--- Your assignment ---
Locate the line that contains "ATOM 16 N N" in the entries below, then repeat it and every following line through the line that contains "ATOM 75 N N", exactly, and no others.

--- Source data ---
★ ★ ★ ★ ★

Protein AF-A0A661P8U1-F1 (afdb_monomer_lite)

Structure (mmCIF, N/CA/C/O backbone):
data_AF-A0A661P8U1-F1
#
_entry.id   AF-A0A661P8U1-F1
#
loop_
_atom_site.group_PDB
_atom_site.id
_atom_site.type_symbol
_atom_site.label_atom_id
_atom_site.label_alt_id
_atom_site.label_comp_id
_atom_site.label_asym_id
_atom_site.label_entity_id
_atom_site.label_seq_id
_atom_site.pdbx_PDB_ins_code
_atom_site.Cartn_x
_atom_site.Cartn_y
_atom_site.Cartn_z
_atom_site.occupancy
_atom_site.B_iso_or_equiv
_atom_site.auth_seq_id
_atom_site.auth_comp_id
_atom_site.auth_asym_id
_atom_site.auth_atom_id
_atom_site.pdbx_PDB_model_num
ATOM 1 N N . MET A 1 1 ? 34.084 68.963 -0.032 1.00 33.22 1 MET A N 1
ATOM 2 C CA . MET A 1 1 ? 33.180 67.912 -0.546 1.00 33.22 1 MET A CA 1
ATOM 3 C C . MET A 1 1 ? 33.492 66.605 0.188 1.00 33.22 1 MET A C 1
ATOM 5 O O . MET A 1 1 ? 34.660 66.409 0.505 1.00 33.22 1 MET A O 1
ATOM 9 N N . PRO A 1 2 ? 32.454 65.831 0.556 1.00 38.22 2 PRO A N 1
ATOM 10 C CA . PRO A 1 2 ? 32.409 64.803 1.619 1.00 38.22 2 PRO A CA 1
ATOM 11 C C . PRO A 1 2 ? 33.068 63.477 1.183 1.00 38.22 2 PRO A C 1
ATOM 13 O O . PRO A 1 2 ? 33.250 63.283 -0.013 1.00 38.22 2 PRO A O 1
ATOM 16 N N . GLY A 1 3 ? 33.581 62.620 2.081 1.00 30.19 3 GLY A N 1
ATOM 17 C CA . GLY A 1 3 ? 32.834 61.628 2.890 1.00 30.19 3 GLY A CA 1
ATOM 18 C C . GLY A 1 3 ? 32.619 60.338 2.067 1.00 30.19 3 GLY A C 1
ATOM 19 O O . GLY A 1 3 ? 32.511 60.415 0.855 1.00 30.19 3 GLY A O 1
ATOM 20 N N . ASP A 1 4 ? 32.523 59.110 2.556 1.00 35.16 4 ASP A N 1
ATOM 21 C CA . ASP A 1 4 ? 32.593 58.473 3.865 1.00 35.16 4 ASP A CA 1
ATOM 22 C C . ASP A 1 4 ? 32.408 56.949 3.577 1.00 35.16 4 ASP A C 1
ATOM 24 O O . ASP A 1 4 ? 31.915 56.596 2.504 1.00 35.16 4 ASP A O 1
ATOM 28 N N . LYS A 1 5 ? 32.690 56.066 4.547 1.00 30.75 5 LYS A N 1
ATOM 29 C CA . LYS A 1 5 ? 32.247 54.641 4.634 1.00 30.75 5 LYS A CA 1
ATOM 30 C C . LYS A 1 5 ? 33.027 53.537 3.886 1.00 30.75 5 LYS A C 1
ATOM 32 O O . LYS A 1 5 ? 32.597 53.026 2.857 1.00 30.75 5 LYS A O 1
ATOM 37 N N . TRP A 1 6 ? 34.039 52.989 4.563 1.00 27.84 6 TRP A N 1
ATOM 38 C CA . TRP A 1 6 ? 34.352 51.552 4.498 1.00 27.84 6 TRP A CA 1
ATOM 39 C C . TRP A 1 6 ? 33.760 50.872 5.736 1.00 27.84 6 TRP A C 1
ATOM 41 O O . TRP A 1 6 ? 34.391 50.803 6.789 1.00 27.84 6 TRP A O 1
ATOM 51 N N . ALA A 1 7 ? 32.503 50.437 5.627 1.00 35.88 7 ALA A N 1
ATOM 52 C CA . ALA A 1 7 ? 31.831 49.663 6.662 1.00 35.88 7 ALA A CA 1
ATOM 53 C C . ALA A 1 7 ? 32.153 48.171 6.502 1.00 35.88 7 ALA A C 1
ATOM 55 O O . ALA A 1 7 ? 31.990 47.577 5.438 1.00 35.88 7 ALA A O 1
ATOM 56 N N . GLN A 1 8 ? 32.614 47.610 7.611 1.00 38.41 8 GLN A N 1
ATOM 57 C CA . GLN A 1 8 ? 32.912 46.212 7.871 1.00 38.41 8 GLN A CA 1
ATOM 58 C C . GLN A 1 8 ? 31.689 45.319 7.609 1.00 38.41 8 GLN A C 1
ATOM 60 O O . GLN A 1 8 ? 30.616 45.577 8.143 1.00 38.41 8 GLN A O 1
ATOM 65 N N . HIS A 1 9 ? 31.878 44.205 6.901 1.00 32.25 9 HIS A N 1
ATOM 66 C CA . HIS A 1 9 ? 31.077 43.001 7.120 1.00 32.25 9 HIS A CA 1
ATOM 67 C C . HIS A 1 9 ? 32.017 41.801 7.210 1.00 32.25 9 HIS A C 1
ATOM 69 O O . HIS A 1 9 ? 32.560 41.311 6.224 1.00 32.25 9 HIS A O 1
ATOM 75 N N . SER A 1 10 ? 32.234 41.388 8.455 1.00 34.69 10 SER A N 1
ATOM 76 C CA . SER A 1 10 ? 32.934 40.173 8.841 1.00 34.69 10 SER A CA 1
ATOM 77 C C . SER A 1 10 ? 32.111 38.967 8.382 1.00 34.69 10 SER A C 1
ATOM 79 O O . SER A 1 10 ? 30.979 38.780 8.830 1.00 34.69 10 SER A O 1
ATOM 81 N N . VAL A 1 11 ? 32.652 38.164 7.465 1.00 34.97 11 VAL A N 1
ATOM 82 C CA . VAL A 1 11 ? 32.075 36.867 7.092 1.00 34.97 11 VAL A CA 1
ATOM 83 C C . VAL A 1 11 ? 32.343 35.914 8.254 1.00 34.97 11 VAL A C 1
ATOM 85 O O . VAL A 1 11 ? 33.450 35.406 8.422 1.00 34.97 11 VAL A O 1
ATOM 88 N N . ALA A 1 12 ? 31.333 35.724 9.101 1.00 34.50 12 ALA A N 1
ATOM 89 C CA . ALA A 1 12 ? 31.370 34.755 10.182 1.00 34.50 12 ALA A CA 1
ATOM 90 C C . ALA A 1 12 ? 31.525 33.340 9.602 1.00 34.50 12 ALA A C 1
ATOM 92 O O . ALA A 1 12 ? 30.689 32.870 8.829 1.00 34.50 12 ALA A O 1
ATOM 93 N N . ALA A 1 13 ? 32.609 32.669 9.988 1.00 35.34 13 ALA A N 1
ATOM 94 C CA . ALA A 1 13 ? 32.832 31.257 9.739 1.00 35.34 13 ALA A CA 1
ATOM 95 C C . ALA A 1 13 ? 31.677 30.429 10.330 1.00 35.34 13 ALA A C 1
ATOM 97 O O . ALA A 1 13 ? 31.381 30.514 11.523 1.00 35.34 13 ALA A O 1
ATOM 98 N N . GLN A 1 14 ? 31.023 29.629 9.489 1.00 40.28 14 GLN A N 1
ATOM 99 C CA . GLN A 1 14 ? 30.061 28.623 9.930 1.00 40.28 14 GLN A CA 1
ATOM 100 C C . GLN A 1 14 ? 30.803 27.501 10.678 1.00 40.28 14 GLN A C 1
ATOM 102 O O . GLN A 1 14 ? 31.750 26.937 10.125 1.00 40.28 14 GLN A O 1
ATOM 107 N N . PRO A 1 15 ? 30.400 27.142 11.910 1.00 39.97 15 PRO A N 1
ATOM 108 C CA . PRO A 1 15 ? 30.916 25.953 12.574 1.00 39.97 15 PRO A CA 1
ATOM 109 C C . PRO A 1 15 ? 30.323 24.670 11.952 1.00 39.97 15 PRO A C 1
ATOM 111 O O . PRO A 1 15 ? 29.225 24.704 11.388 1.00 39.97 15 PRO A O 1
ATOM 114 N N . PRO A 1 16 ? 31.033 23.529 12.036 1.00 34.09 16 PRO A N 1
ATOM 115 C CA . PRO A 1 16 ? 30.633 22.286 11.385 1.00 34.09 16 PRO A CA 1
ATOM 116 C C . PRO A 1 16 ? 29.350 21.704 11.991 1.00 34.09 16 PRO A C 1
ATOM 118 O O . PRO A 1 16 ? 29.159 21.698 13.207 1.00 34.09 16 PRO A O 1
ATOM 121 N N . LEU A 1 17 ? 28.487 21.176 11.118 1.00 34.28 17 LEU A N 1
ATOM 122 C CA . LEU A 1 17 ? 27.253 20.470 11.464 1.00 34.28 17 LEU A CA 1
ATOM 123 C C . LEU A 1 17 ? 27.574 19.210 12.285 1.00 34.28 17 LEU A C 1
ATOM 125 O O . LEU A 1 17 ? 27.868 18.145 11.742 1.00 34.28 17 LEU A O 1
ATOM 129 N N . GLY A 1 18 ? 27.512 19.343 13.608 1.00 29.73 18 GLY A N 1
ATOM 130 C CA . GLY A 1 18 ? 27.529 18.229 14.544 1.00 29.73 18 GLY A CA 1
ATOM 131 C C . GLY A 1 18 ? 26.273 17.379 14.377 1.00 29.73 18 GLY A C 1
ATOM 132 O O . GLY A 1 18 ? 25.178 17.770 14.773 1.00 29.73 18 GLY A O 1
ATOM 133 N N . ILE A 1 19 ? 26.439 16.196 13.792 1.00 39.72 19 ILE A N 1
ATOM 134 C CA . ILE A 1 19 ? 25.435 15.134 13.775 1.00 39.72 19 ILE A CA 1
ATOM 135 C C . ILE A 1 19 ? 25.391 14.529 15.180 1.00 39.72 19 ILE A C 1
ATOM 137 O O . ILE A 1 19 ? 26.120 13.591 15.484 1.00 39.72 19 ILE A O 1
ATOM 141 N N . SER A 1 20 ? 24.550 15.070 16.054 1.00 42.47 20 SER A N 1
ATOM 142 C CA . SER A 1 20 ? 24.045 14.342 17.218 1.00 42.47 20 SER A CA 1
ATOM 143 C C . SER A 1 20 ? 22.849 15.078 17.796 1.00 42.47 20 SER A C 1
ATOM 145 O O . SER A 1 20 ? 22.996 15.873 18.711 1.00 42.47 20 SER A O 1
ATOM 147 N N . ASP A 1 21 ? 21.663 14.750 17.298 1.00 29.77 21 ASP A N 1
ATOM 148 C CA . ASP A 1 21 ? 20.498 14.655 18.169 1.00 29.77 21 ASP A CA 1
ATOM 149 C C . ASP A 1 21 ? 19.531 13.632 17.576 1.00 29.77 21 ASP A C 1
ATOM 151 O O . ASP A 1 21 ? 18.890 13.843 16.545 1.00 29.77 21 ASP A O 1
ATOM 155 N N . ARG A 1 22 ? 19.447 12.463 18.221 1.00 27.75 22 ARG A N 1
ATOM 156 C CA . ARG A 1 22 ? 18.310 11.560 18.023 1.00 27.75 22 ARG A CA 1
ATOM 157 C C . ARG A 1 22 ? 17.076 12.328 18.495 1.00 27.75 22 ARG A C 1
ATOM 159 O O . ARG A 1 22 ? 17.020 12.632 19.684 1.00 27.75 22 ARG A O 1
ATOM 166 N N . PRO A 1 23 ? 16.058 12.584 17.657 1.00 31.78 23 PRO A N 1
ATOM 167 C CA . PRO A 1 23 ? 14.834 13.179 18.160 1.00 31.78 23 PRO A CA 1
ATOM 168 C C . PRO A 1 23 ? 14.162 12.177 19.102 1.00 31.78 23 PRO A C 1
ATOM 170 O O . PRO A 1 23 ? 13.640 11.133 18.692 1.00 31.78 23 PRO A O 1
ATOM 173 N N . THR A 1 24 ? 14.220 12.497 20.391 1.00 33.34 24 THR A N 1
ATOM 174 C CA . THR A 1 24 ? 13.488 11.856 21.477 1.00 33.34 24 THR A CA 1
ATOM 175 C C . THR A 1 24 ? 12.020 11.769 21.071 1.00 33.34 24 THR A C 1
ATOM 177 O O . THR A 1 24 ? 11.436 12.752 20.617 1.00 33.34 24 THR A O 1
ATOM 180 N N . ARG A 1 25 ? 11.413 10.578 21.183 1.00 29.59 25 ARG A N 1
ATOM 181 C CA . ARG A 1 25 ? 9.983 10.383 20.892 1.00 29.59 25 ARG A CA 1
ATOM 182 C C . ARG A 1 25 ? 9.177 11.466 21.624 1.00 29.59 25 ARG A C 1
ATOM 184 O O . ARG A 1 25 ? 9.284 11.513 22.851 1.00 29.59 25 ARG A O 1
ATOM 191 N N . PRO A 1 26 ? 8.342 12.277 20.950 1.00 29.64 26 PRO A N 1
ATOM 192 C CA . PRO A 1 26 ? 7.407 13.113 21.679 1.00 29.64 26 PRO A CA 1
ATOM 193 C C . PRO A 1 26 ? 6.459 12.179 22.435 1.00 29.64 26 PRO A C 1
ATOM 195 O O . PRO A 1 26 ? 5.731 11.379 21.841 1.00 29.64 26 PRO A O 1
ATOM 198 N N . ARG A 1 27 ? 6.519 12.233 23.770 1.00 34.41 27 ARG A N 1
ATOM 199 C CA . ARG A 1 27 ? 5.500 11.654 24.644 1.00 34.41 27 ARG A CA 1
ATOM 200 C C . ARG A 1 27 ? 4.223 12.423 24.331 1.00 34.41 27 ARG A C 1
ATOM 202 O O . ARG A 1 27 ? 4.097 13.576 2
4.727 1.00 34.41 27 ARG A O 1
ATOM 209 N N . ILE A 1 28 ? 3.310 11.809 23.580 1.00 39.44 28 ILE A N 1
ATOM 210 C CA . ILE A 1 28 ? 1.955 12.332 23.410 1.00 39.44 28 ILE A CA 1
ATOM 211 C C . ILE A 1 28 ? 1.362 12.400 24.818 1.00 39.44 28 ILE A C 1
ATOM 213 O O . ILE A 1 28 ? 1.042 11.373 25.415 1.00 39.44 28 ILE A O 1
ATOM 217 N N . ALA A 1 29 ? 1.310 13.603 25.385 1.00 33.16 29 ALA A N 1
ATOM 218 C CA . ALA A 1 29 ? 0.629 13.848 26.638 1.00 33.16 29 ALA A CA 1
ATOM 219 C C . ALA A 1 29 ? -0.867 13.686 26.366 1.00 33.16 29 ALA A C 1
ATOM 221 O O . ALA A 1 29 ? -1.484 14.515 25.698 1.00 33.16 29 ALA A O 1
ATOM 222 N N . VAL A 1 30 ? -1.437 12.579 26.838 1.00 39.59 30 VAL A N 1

★ ★ ★ ★ ★

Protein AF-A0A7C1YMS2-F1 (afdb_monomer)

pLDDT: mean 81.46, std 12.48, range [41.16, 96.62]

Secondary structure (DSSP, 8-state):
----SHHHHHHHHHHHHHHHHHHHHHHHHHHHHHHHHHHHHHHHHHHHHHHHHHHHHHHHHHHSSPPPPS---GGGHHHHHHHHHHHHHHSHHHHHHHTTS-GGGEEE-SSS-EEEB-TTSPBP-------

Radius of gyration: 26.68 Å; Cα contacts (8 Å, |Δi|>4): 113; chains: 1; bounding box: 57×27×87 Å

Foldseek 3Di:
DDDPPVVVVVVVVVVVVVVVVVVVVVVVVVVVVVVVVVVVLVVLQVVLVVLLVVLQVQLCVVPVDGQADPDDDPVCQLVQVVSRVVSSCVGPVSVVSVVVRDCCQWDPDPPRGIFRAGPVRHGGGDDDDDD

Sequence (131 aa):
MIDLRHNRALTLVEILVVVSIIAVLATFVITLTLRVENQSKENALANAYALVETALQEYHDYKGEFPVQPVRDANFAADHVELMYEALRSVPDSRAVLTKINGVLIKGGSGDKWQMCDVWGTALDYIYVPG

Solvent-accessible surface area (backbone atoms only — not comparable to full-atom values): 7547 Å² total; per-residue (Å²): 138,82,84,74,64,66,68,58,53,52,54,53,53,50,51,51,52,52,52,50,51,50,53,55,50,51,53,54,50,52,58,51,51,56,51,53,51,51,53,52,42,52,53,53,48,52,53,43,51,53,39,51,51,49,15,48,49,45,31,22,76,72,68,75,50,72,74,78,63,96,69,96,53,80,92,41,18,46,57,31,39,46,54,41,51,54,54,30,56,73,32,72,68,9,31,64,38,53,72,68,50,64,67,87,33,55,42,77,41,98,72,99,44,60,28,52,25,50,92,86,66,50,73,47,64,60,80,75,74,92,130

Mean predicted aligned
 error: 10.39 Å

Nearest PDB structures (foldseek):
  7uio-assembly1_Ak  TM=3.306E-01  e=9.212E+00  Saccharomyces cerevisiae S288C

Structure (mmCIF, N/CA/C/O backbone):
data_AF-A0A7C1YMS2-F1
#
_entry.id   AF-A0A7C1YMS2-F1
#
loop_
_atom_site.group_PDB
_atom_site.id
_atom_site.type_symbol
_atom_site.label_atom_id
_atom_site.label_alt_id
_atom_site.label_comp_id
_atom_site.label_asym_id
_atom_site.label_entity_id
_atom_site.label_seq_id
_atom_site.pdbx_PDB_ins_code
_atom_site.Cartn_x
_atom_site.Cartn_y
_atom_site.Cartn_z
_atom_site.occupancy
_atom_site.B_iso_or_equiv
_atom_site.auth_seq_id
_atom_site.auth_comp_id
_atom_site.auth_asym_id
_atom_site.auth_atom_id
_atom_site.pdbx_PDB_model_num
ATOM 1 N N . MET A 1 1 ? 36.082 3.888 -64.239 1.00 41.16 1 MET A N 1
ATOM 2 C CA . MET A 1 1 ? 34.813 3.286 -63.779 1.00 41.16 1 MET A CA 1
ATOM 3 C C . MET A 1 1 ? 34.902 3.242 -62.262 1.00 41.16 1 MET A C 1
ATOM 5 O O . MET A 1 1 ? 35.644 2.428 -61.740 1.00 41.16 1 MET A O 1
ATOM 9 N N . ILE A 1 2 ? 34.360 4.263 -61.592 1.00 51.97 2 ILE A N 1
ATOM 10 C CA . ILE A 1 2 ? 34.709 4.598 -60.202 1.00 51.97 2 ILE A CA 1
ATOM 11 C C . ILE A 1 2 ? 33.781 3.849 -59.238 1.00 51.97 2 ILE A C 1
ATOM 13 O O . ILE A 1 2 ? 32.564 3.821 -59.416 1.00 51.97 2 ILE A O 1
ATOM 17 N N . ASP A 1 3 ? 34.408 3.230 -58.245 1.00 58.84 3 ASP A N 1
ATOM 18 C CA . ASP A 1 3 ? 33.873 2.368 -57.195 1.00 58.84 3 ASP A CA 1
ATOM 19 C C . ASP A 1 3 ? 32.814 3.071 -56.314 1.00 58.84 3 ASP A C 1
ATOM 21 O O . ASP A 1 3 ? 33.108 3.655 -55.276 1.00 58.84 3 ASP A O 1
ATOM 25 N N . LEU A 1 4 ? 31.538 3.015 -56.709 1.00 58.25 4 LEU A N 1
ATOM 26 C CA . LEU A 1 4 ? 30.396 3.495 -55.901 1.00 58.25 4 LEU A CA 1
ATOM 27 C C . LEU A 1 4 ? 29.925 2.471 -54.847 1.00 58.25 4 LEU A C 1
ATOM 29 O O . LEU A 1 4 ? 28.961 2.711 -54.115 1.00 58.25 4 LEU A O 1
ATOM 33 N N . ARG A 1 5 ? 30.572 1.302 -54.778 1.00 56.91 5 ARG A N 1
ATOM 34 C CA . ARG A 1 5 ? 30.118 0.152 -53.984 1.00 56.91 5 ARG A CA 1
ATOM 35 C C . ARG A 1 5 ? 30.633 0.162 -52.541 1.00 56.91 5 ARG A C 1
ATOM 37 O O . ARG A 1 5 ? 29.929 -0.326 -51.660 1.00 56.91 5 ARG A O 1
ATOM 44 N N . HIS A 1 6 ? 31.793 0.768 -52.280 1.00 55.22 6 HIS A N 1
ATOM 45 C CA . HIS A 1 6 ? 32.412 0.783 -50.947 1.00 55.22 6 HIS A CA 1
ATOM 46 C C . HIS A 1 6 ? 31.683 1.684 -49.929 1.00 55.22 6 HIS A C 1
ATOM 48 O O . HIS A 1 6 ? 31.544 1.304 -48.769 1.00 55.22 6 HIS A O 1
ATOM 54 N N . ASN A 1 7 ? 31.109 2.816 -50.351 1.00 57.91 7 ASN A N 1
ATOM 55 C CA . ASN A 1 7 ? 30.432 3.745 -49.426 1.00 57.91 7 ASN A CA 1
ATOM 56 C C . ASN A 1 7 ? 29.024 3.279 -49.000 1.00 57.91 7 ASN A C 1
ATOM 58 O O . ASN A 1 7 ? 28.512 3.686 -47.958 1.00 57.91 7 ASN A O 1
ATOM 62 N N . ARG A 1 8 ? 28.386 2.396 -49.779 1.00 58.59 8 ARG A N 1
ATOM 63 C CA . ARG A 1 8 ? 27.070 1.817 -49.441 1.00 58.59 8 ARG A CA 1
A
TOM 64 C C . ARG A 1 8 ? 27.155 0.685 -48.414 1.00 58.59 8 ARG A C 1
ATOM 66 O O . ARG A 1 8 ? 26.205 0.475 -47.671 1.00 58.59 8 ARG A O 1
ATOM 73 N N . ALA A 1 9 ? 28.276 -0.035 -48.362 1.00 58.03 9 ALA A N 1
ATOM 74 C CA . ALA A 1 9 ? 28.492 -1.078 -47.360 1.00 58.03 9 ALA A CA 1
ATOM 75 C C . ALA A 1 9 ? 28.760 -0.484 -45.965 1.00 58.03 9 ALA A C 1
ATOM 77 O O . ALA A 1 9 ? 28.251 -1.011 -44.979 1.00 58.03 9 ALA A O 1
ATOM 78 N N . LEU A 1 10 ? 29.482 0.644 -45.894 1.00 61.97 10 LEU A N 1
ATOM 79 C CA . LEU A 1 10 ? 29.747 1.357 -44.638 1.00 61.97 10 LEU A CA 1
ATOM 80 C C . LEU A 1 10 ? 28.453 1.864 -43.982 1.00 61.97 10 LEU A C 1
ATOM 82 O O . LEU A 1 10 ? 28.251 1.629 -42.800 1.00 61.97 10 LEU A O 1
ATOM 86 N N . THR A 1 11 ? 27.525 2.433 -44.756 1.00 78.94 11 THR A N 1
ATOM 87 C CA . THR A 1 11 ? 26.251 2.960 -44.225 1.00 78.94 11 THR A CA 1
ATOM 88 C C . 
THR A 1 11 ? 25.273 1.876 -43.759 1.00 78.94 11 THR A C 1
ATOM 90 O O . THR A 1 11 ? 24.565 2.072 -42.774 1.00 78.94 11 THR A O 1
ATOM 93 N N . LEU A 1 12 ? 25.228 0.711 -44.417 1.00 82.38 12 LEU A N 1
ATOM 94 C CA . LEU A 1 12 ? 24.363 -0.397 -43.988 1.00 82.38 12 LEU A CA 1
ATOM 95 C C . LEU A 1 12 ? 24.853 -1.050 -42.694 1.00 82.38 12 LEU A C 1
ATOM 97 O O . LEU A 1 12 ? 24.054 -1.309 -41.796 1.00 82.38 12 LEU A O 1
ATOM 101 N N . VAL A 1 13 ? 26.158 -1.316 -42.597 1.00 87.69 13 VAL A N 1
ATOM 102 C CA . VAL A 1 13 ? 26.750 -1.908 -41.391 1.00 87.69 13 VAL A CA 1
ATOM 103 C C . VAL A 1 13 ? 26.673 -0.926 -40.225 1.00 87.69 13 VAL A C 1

★ ★ ★ ★ ★

--- The answer ---
ATOM 16 N N . GLY A 1 3 ? 33.581 62.620 2.081 1.00 30.19 3 GLY A N 1
ATOM 17 C CA . GLY A 1 3 ? 32.834 61.628 2.890 1.00 30.19 3 GLY A CA 1
ATOM 18 C C . GLY A 1 3 ? 32.619 60.338 2.067 1.00 30.19 3 GLY A C 1
ATOM 19 O O . GLY A 1 3 ? 32.511 60.415 0.855 1.00 30.19 3 GLY A O 1
ATOM 20 N N . ASP A 1 4 ? 32.523 59.110 2.556 1.00 35.16 4 ASP A N 1
ATOM 21 C CA . ASP A 1 4 ? 32.593 58.473 3.865 1.00 35.16 4 ASP A CA 1
ATOM 22 C C . ASP A 1 4 ? 32.408 56.949 3.577 1.00 35.16 4 ASP A C 1
ATOM 24 O O . ASP A 1 4 ? 31.915 56.596 2.504 1.00 35.16 4 ASP A O 1
ATOM 28 N N . LYS A 1 5 ? 32.690 56.066 4.547 1.00 30.75 5 LYS A N 1
ATOM 29 C CA . LYS A 1 5 ? 32.247 54.641 4.634 1.00 30.75 5 LYS A CA 1
ATOM 30 C C . LYS A 1 5 ? 33.027 53.537 3.886 1.00 30.75 5 LYS A C 1
ATOM 32 O O . LYS A 1 5 ? 32.597 53.026 2.857 1.00 30.75 5 LYS A O 1
ATOM 37 N N . TRP A 1 6 ? 34.039 52.989 4.563 1.00 27.84 6 TRP A N 1
ATOM 38 C CA . TRP A 1 6 ? 34.352 51.552 4.498 1.00 27.84 6 TRP A CA 1
ATOM 39 C C . TRP A 1 6 ? 33.760 50.872 5.736 1.00 27.84 6 TRP A C 1
ATOM 41 O O . TRP A 1 6 ? 34.391 50.803 6.789 1.00 27.84 6 TRP A O 1
ATOM 51 N N . ALA A 1 7 ? 32.503 50.437 5.627 1.00 35.88 7 ALA A N 1
ATOM 52 C CA . ALA A 1 7 ? 31.831 49.663 6.662 1.00 35.88 7 ALA A CA 1
ATOM 53 C C . ALA A 1 7 ? 32.153 48.171 6.502 1.00 35.88 7 ALA A C 1
ATOM 55 O O . ALA A 1 7 ? 31.990 47.577 5.438 1.00 35.88 7 ALA A O 1
ATOM 56 N N . GLN A 1 8 ? 32.614 47.610 7.611 1.00 38.41 8 GLN A N 1
ATOM 57 C CA . GLN A 1 8 ? 32.912 46.212 7.871 1.00 38.41 8 GLN A CA 1
ATOM 58 C C . GLN A 1 8 ? 31.689 45.319 7.609 1.00 38.41 8 GLN A C 1
ATOM 60 O O . GLN A 1 8 ? 30.616 45.577 8.143 1.00 38.41 8 GLN A O 1
ATOM 65 N N . HIS A 1 9 ? 31.878 44.205 6.901 1.00 32.25 9 HIS A N 1
ATOM 66 C CA . HIS A 1 9 ? 31.077 43.001 7.120 1.00 32.25 9 HIS A CA 1
ATOM 67 C C . HIS A 1 9 ? 32.017 41.801 7.210 1.00 32.25 9 HIS A C 1
ATOM 69 O O . HIS A 1 9 ? 32.560 41.311 6.224 1.00 32.25 9 HIS A O 1
ATOM 75 N N . SER A 1 10 ? 32.234 41.388 8.455 1.00 34.69 10 SER A N 1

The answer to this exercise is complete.